[Opening SOURCE DATA section]

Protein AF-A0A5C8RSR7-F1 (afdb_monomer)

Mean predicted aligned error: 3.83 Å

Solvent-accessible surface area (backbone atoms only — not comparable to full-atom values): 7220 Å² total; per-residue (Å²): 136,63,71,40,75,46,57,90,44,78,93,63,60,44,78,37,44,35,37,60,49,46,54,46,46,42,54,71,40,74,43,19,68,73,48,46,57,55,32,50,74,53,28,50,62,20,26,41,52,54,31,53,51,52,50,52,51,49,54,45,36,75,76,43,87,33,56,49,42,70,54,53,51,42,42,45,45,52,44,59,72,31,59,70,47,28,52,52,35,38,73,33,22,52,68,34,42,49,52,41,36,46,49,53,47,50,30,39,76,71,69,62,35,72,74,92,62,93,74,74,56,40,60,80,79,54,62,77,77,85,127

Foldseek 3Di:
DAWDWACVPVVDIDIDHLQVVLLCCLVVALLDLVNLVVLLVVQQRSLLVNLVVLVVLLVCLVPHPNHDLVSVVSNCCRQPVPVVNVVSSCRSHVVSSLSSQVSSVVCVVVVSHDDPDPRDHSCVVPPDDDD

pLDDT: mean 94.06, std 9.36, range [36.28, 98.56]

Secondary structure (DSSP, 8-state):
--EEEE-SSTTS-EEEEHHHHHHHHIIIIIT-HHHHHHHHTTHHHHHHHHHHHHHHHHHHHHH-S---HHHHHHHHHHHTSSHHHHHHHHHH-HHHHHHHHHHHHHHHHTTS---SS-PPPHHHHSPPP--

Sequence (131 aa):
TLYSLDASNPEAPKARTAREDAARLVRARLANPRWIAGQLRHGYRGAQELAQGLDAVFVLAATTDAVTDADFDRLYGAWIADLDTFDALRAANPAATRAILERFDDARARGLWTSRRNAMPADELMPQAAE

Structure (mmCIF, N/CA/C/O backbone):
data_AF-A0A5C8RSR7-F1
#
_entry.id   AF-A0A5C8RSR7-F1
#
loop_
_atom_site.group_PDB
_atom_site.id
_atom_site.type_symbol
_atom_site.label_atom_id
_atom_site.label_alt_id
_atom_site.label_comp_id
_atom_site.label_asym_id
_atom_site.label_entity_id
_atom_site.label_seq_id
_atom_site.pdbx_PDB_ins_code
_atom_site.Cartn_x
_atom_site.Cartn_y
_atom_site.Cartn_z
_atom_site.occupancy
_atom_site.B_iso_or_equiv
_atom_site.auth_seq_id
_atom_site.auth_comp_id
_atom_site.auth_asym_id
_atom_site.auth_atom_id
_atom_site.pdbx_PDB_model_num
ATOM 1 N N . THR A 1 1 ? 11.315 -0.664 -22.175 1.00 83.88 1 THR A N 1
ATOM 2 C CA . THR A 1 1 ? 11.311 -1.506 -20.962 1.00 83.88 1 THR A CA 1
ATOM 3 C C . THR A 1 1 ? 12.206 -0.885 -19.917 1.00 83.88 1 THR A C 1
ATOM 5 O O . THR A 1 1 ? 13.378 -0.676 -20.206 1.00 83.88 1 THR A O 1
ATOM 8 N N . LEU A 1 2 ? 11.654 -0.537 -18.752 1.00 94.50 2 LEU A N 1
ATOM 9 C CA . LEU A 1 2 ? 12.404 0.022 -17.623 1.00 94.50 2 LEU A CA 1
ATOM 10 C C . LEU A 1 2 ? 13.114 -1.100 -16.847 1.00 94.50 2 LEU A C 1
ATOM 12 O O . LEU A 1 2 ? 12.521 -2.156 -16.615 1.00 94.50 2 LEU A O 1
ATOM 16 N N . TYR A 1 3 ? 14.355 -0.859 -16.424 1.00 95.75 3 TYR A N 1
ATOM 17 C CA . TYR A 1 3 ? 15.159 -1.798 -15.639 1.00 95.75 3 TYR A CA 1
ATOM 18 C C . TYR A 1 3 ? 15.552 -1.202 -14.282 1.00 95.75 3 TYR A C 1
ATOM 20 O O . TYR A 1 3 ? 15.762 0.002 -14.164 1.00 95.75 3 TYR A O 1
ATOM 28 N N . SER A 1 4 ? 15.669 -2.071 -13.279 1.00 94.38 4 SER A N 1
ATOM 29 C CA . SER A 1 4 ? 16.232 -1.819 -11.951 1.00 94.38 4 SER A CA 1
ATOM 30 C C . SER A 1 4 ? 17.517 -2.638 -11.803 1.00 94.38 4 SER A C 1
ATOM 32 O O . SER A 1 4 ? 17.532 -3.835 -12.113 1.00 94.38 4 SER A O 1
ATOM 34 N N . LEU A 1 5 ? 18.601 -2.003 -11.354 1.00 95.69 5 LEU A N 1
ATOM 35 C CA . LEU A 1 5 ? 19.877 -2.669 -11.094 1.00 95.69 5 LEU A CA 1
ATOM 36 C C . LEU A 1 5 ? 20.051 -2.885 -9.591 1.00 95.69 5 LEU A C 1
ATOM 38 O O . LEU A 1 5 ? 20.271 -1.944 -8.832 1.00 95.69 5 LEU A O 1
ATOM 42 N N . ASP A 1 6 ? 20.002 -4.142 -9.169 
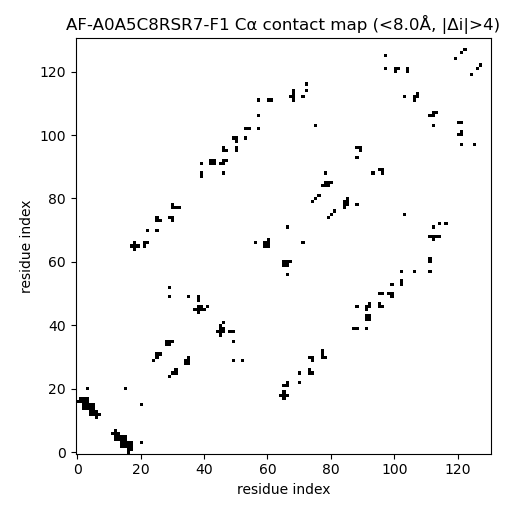1.00 94.25 6 ASP A N 1
ATOM 43 C CA . ASP A 1 6 ? 20.282 -4.539 -7.795 1.00 94.25 6 ASP A CA 1
ATOM 44 C C . ASP A 1 6 ? 21.787 -4.758 -7.619 1.00 94.25 6 ASP A C 1
ATOM 46 O O . ASP A 1 6 ? 22.329 -5.790 -8.020 1.00 94.25 6 ASP A O 1
ATOM 50 N N . ALA A 1 7 ? 22.449 -3.765 -7.029 1.00 94.62 7 ALA A N 1
ATOM 51 C CA . ALA A 1 7 ? 23.871 -3.791 -6.690 1.00 94.62 7 ALA A CA 1
ATOM 52 C C . ALA A 1 7 ? 24.125 -4.088 -5.197 1.00 94.62 7 ALA A C 1
ATOM 54 O O . ALA A 1 7 ? 25.200 -3.791 -4.683 1.00 94.62 7 ALA A O 1
ATOM 55 N N . SER A 1 8 ? 23.148 -4.665 -4.481 1.00 92.94 8 SER A N 1
ATOM 56 C CA . SER A 1 8 ? 23.309 -5.009 -3.056 1.00 92.94 8 SER A CA 1
ATOM 57 C C . SER A 1 8 ? 24.398 -6.060 -2.800 1.00 92.94 8 SER A C 1
ATOM 59 O O . SER A 1 8 ? 24.973 -6.090 -1.715 1.00 92.94 8 SER A O 1
ATOM 61 N N . ASN A 1 9 ? 24.708 -6.888 -3.805 1.00 95.25 9 ASN A N 1
ATOM 62 C CA . ASN A 1 9 ? 25.926 -7.689 -3.870 1.00 95.25 9 ASN A CA 1
ATOM 63 C C . ASN A 1 9 ? 26.837 -7.130 -4.983 1.00 95.25 9 ASN A C 1
ATOM 65 O O . ASN A 1 9 ? 26.578 -7.425 -6.155 1.00 95.25 9 ASN A O 1
ATOM 69 N N . PRO A 1 10 ? 27.886 -6.355 -4.645 1.00 93.81 10 PRO A N 1
ATOM 70 C CA . PRO A 1 10 ? 28.770 -5.726 -5.631 1.00 93.81 10 PRO A CA 1
ATOM 71 C C . PRO A 1 10 ? 29.449 -6.715 -6.585 1.00 93.81 10 PRO A C 1
ATOM 73 O O . PRO A 1 10 ? 29.660 -6.389 -7.748 1.00 93.81 10 PRO A O 1
ATOM 76 N N . GLU A 1 11 ? 29.731 -7.935 -6.119 1.00 96.88 11 GLU A N 1
ATOM 77 C CA . GLU A 1 11 ? 30.396 -8.983 -6.906 1.00 96.88 11 GLU A CA 1
ATOM 78 C C . GLU A 1 11 ? 29.454 -9.671 -7.910 1.00 96.88 11 GLU A C 1
ATOM 80 O O . GLU A 1 11 ? 29.897 -10.366 -8.821 1.00 96.88 11 GLU A O 1
ATOM 85 N N . ALA A 1 12 ? 28.137 -9.512 -7.748 1.00 95.12 12 ALA A N 1
ATOM 86 C CA . ALA A 1 12 ? 27.138 -10.142 -8.608 1.00 95.12 12 ALA A CA 1
ATOM 87 C C . ALA A 1 12 ? 25.895 -9.250 -8.773 1.00 95.12 12 ALA A C 1
ATOM 89 O O . ALA A 1 12 ? 24.812 -9.609 -8.283 1.00 95.12 12 ALA A O 1
ATOM 90 N N . PRO A 1 13 ? 26.023 -8.096 -9.454 1.00 95.25 13 PRO A N 1
ATOM 91 C CA . PRO A 1 13 ? 24.899 -7.204 -9.691 1.00 95.25 13 PRO A CA 1
ATOM 92 C C . PRO A 1 13 ? 23.836 -7.891 -10.556 1.00 95.25 13 PRO A C 1
ATOM 94 O O . PRO A 1 13 ? 24.144 -8.626 -11.497 1.00 95.25 13 PRO A O 1
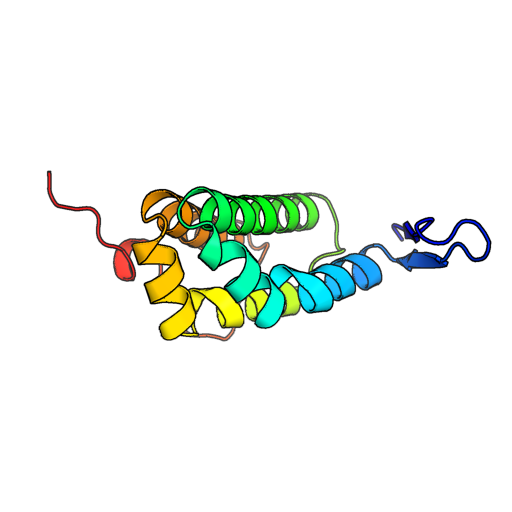ATOM 97 N N . LYS A 1 14 ? 22.559 -7.653 -10.243 1.00 96.38 14 LYS A N 1
ATOM 98 C CA . LYS A 1 14 ? 21.425 -8.273 -10.942 1.00 96.38 14 LYS A CA 1
ATOM 99 C C . LYS A 1 14 ? 20.541 -7.210 -11.571 1.00 96.38 14 LYS A C 1
ATOM 101 O O . LYS A 1 14 ? 19.840 -6.486 -10.868 1.00 96.38 14 LYS A O 1
ATOM 106 N N . ALA A 1 15 ? 20.538 -7.152 -12.898 1.00 96.62 15 ALA A N 1
ATOM 107 C CA . ALA A 1 15 ? 19.552 -6.377 -13.637 1.00 96.62 15 ALA A CA 1
ATOM 108 C C . ALA A 1 15 ? 18.216 -7.131 -13.663 1.00 96.62 15 ALA A C 1
ATOM 110 O O . ALA A 1 15 ? 18.168 -8.324 -13.964 1.00 96.62 15 ALA A O 1
ATOM 111 N N . ARG
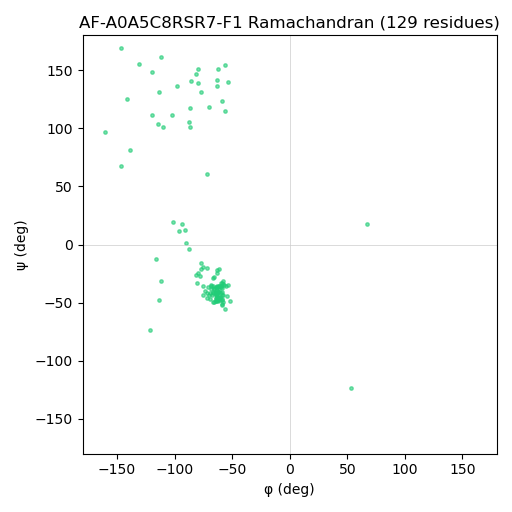 A 1 16 ? 17.133 -6.428 -13.342 1.00 95.81 16 ARG A N 1
ATOM 112 C CA . ARG A 1 16 ? 15.750 -6.906 -13.447 1.00 95.81 16 ARG A CA 1
ATOM 113 C C . ARG A 1 16 ? 14.934 -5.861 -14.176 1.00 95.81 16 ARG A C 1
ATOM 115 O O . ARG A 1 16 ? 15.266 -4.679 -14.133 1.00 95.81 16 ARG A O 1
ATOM 122 N N . THR A 1 17 ? 13.844 -6.252 -14.811 1.00 97.19 17 THR A N 1
ATOM 123 C CA . THR A 1 17 ? 12.841 -5.261 -15.205 1.00 97.19 17 THR A CA 1
ATOM 124 C C . THR A 1 17 ? 12.272 -4.591 -13.951 1.00 97.19 17 THR A C 1
ATOM 126 O O . THR A 1 17 ? 12.212 -5.197 -12.877 1.00 97.19 17 THR A O 1
ATOM 129 N N . ALA A 1 18 ? 11.828 -3.339 -14.066 1.00 96.00 18 ALA A N 1
ATOM 130 C CA . ALA A 1 18 ? 11.191 -2.650 -12.944 1.00 96.00 18 ALA A CA 1
ATOM 131 C C . ALA A 1 18 ? 9.973 -3.422 -12.416 1.00 96.00 18 ALA A C 1
ATOM 133 O O . ALA A 1 18 ? 9.759 -3.471 -11.209 1.00 96.00 18 ALA A O 1
ATOM 134 N N . ARG A 1 19 ? 9.231 -4.097 -13.305 1.00 96.69 19 ARG A N 1
ATOM 135 C CA . ARG A 1 19 ? 8.107 -4.965 -12.937 1.00 96.69 19 ARG A CA 1
ATOM 136 C C . ARG A 1 19 ? 8.532 -6.143 -12.063 1.00 96.69 19 ARG A C 1
ATOM 138 O O . ARG A 1 19 ? 7.915 -6.406 -11.035 1.00 96.69 19 ARG A O 1
ATOM 145 N N . GLU A 1 20 ? 9.590 -6.856 -12.445 1.00 96.50 20 GLU A N 1
ATOM 146 C CA . GLU A 1 20 ? 10.103 -7.978 -11.649 1.00 96.50 20 GLU A CA 1
ATOM 147 C C . GLU A 1 20 ? 10.587 -7.524 -10.271 1.00 96.50 20 GLU A C 1
ATOM 149 O O . GLU A 1 20 ? 10.339 -8.205 -9.273 1.00 96.50 20 GLU A O 1
ATOM 154 N N . ASP A 1 21 ? 11.269 -6.380 -10.208 1.00 96.19 21 ASP A N 1
ATOM 155 C CA . ASP A 1 21 ? 11.812 -5.869 -8.954 1.00 96.19 21 ASP A CA 1
ATOM 156 C C . ASP A 1 21 ? 10.722 -5.297 -8.034 1.00 96.19 21 ASP A C 1
ATOM 158 O O . ASP A 1 21 ? 10.723 -5.593 -6.838 1.00 96.19 21 ASP A O 1
ATOM 162 N N . ALA A 1 22 ? 9.731 -4.587 -8.585 1.00 96.81 22 ALA A N 1
ATOM 163 C CA . ALA A 1 22 ? 8.557 -4.124 -7.845 1.00 96.81 22 ALA A CA 1
ATOM 164 C C . ALA A 1 22 ? 7.791 -5.307 -7.236 1.00 96.81 22 ALA A C 1
ATOM 166 O O . ALA A 1 22 ? 7.605 -5.367 -6.018 1.00 96.81 22 ALA A O 1
ATOM 167 N N . ALA A 1 23 ? 7.456 -6.314 -8.049 1.00 97.19 23 ALA A N 1
ATOM 168 C CA . ALA A 1 23 ? 6.760 -7.508 -7.580 1.00 97.19 23 ALA A CA 1
ATOM 169 C C . ALA A 1 23 ? 7.579 -8.283 -6.529 1.00 97.19 23 ALA A C 1
ATOM 171 O O . ALA A 1 23 ? 7.030 -8.850 -5.578 1.00 97.19 23 ALA A O 1
ATOM 172 N N . ARG A 1 24 ? 8.913 -8.315 -6.659 1.00 96.56 24 ARG A N 1
ATOM 173 C CA . ARG A 1 24 ? 9.808 -8.904 -5.652 1.00 96.56 24 ARG A CA 1
ATOM 174 C C . ARG A 1 24 ? 9.744 -8.138 -4.335 1.00 96.56 24 ARG A C 1
ATOM 176 O O . ARG A 1 24 ? 9.598 -8.778 -3.298 1.00 96.56 24 ARG A O 1
ATOM 183 N N . LEU A 1 25 ? 9.856 -6.812 -4.353 1.00 96.31 25 LEU A N 1
ATOM 184 C CA . LEU A 1 25 ? 9.839 -5.982 -3.145 1.00 96.31 25 LEU A CA 1
ATOM 185 C C . LEU A 1 25 ? 8.477 -6.020 -2.448 1.00 96.31 25 LEU A C 1
ATOM 187 O O . LEU A 1 25 ? 8.423 -6.186 -1.228 1.00 96.31 25 LEU A O 1
ATOM 191 N N . VAL A 1 26 ? 7.385 -5.969 -3.213 1.00 98.06 26 VAL A N 1
ATOM 192 C CA . VAL A 1 26 ? 6.027 -6.130 -2.683 1.00 98.06 26 VAL A CA 1
ATOM 193 C C . VAL A 1 26 ? 5.892 -7.480 -1.982 1.00 98.06 26 VAL A C 1
ATOM 195 O O . VAL A 1 26 ? 5.493 -7.531 -0.822 1.00 98.06 26 VAL A O 1
ATOM 198 N N . ARG A 1 27 ? 6.302 -8.584 -2.623 1.00 97.06 27 ARG A N 1
ATOM 199 C CA . ARG A 1 27 ? 6.198 -9.927 -2.025 1.00 97.06 27 ARG A CA 1
ATOM 200 C C . ARG A 1 27 ? 7.137 -10.154 -0.842 1.00 97.06 27 ARG A C 1
ATOM 202 O O . ARG A 1 27 ? 6.718 -10.722 0.161 1.00 97.06 27 ARG A O 1
ATOM 209 N N . ALA A 1 28 ? 8.406 -9.778 -0.976 1.00 95.62 28 ALA A N 1
ATOM 210 C CA . ALA A 1 28 ? 9.448 -10.113 -0.009 1.00 95.62 28 ALA A CA 1
ATOM 211 C C . ALA A 1 28 ? 9.432 -9.203 1.225 1.00 95.62 28 ALA A C 1
ATOM 213 O O . ALA A 1 28 ? 9.912 -9.620 2.283 1.00 95.62 28 ALA A O 1
ATOM 214 N N . ARG A 1 29 ? 8.887 -7.986 1.097 1.00 96.25 29 ARG A N 1
ATOM 215 C CA . ARG A 1 29 ? 8.873 -6.971 2.155 1.00 96.25 29 ARG A CA 1
ATOM 216 C C . ARG A 1 29 ? 7.457 -6.537 2.517 1.00 96.25 29 ARG A C 1
ATOM 218 O O . ARG A 1 29 ? 6.976 -6.936 3.569 1.00 96.25 29 ARG A O 1
ATOM 225 N N . LEU A 1 30 ? 6.797 -5.750 1.667 1.00 97.88 30 LEU A N 1
ATOM 226 C CA . LEU A 1 30 ? 5.570 -5.037 2.052 1.00 97.88 30 LEU A CA 1
ATOM 227 C C . LEU A 1 30 ? 4.411 -5.981 2.412 1.00 97.88 30 LEU A C 1
ATOM 229 O O . LEU A 1 30 ? 3.720 -5.751 3.396 1.00 97.88 30 LEU A O 1
ATOM 233 N N . ALA A 1 31 ? 4.253 -7.083 1.679 1.00 98.12 31 ALA A N 1
ATOM 234 C CA . ALA A 1 31 ? 3.249 -8.113 1.942 1.00 98.12 31 ALA A CA 1
ATOM 235 C C . ALA A 1 31 ? 3.785 -9.309 2.754 1.00 98.12 31 ALA A C 1
ATOM 237 O O . ALA A 1 31 ? 3.142 -10.358 2.800 1.00 98.12 31 ALA A O 1
ATOM 238 N N . ASN A 1 32 ? 4.986 -9.214 3.334 1.00 98.19 32 ASN A N 1
ATOM 239 C CA . ASN A 1 32 ? 5.569 -10.298 4.121 1.00 98.19 32 ASN A CA 1
ATOM 240 C C . ASN A 1 32 ? 5.084 -10.207 5.580 1.00 98.19 32 ASN A C 1
ATOM 242 O O . ASN A 1 32 ? 5.453 -9.246 6.262 1.00 98.19 32 ASN A O 1
ATOM 246 N N . PRO A 1 33 ? 4.359 -11.214 6.110 1.00 97.81 33 PRO A N 1
ATOM 247 C CA . PRO A 1 33 ? 3.810 -11.172 7.468 1.00 97.81 33 PRO A CA 1
ATOM 248 C C . PRO A 1 33 ? 4.865 -10.920 8.551 1.00 97.81 33 PRO A C 1
ATOM 250 O O . PRO A 1 33 ? 4.624 -10.194 9.511 1.00 97.81 33 PRO A O 1
ATOM 253 N N . ARG A 1 34 ? 6.082 -11.457 8.379 1.00 98.12 34 ARG A N 1
ATOM 254 C CA . ARG A 1 34 ? 7.177 -11.254 9.343 1.00 98.12 34 ARG A CA 1
ATOM 255 C C . ARG A 1 34 ? 7.664 -9.810 9.361 1.00 98.12 34 ARG A C 1
ATOM 257 O O . ARG A 1 34 ? 8.058 -9.315 10.415 1.00 98.12 34 ARG A O 1
ATOM 264 N N . TRP A 1 35 ? 7.675 -9.156 8.201 1.00 98.12 35 TRP A N 1
ATOM 265 C CA . TRP A 1 35 ? 8.077 -7.759 8.090 1.00 98.12 35 TRP A CA 1
ATOM 266 C C . TRP A 1 35 ? 6.983 -6.836 8.621 1.00 98.12 35 TRP A C 1
ATOM 268 O O . TRP A 1 35 ? 7.299 -5.955 9.413 1.00 98.12 35 TRP A O 1
ATOM 278 N N . ILE A 1 36 ? 5.717 -7.097 8.278 1.00 98.44 36 ILE A N 1
ATOM 279 C CA . ILE A 1 36 ? 4.548 -6.366 8.794 1.00 98.44 36 ILE A CA 1
ATOM 280 C C . ILE A 1 36 ? 4.527 -6.415 10.324 1.00 98.44 36 ILE A C 1
ATOM 282 O O . ILE A 1 36 ? 4.592 -5.374 10.974 1.00 98.44 36 ILE A O 1
ATOM 286 N N . ALA A 1 37 ? 4.561 -7.616 10.912 1.00 98.06 37 ALA A N 1
ATOM 287 C CA . ALA A 1 37 ? 4.637 -7.781 12.363 1.00 98.06 37 ALA A CA 1
ATOM 288 C C . ALA A 1 37 ? 5.889 -7.109 12.952 1.00 98.06 37 ALA A C 1
ATOM 290 O O . ALA A 1 37 ? 5.866 -6.599 14.068 1.00 98.06 37 ALA A O 1
ATOM 291 N N . GLY A 1 38 ? 6.995 -7.098 12.201 1.00 98.19 38 GLY A N 1
ATOM 292 C CA . GLY A 1 38 ? 8.209 -6.361 12.534 1.00 98.19 38 GLY A CA 1
ATOM 293 C C . GLY A 1 38 ? 7.983 -4.865 12.689 1.00 98.19 38 GLY A C 1
ATOM 294 O O . GLY A 1 38 ? 8.355 -4.306 13.716 1.00 98.19 38 GLY A O 1
ATOM 295 N N . GLN A 1 39 ? 7.346 -4.245 11.698 1.00 98.31 39 GLN A N 1
ATOM 296 C CA . GLN A 1 39 ? 7.016 -2.826 11.723 1.00 98.31 39 GLN A CA 1
ATOM 297 C C . GLN A 1 39 ? 6.025 -2.511 12.839 1.00 98.31 39 GLN A C 1
ATOM 299 O O . GLN A 1 39 ? 6.292 -1.623 13.639 1.00 98.31 39 GLN A O 1
ATOM 304 N N . LEU A 1 40 ? 4.932 -3.267 12.964 1.00 97.88 40 LEU A N 1
ATOM 305 C CA . LEU A 1 40 ? 3.880 -2.974 13.945 1.00 97.88 40 LEU A CA 1
ATOM 306 C C . LEU A 1 40 ? 4.356 -3.063 15.408 1.00 97.88 40 LEU A C 1
ATOM 308 O O . LEU A 1 40 ? 3.806 -2.371 16.261 1.00 97.88 40 LEU A O 1
ATOM 312 N N . ARG A 1 41 ? 5.446 -3.790 15.712 1.00 98.06 41 ARG A N 1
ATOM 313 C CA . ARG A 1 41 ? 6.107 -3.721 17.036 1.00 98.06 41 ARG A CA 1
ATOM 314 C C . ARG A 1 41 ? 6.653 -2.333 17.385 1.00 98.06 41 ARG A C 1
ATOM 316 O O . ARG A 1 41 ? 6.861 -2.046 18.558 1.00 98.06 41 ARG A O 1
ATOM 323 N N . HIS A 1 42 ? 6.878 -1.476 16.392 1.00 98.06 42 HIS A N 1
ATOM 324 C CA . HIS A 1 42 ? 7.282 -0.081 16.573 1.00 98.06 42 HIS A CA 1
ATOM 325 C C . HIS A 1 42 ? 6.084 0.885 16.643 1.00 98.06 42 HIS A C 1
ATOM 327 O O . HIS A 1 42 ? 6.271 2.101 16.548 1.00 98.06 42 HIS A O 1
ATOM 333 N N . GLY A 1 43 ? 4.860 0.363 16.797 1.00 97.69 43 GLY A N 1
ATOM 334 C CA . GLY A 1 43 ? 3.642 1.141 17.0
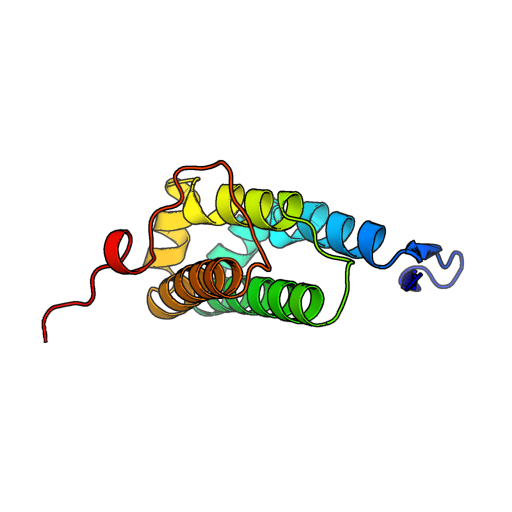16 1.00 97.69 43 GLY A CA 1
ATOM 335 C C . GLY A 1 43 ? 3.438 2.217 15.952 1.00 97.69 43 GLY A C 1
ATOM 336 O O . GLY A 1 43 ? 3.436 1.932 14.752 1.00 97.69 43 GLY A O 1
ATOM 337 N N . TYR A 1 44 ? 3.320 3.469 16.401 1.00 98.31 44 TYR A N 1
ATOM 338 C CA . TYR A 1 44 ? 3.015 4.620 15.553 1.00 98.31 44 TYR A CA 1
ATOM 339 C C . TYR A 1 44 ? 3.936 4.753 14.331 1.00 98.31 44 TYR A C 1
ATOM 341 O O . TYR A 1 44 ? 3.455 4.923 13.206 1.00 98.31 44 TYR A O 1
ATOM 349 N N . ARG A 1 45 ? 5.261 4.654 14.535 1.00 98.31 45 ARG A N 1
ATOM 350 C CA . ARG A 1 45 ? 6.247 4.810 13.454 1.00 98.31 45 ARG A CA 1
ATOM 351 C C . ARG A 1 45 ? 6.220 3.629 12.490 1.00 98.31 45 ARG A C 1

[Closing SOURCE DATA section]

HOW TO COMPLETE THIS TASK =>
Would you please repeat exactly the lines above, starting at the line with "ATOM 213 O O" and stopping at the line with "ATOM 227 C C", both included?

RESPONSE TO THE TASK =>
ATOM 213 O O . ALA A 1 28 ? 9.912 -9.620 2.283 1.00 95.62 28 ALA A O 1
ATOM 214 N N . ARG A 1 29 ? 8.887 -7.986 1.097 1.00 96.25 29 ARG A N 1
ATOM 215 C CA . ARG A 1 29 ? 8.873 -6.971 2.155 1.00 96.25 29 ARG A CA 1
ATOM 216 C C . ARG A 1 29 ? 7.457 -6.537 2.517 1.00 96.25 29 ARG A C 1
ATOM 218 O O . ARG A 1 29 ? 6.976 -6.936 3.569 1.00 96.25 29 ARG A O 1
ATOM 225 N N . LEU A 1 30 ? 6.797 -5.750 1.667 1.00 97.88 30 LEU A N 1
ATOM 226 C CA . LEU A 1 30 ? 5.570 -5.037 2.052 1.00 97.88 30 LEU A CA 1
ATOM 227 C C . LEU A 1 30 ? 4.411 -5.981 2.412 1.00 97.88 30 LEU A C 1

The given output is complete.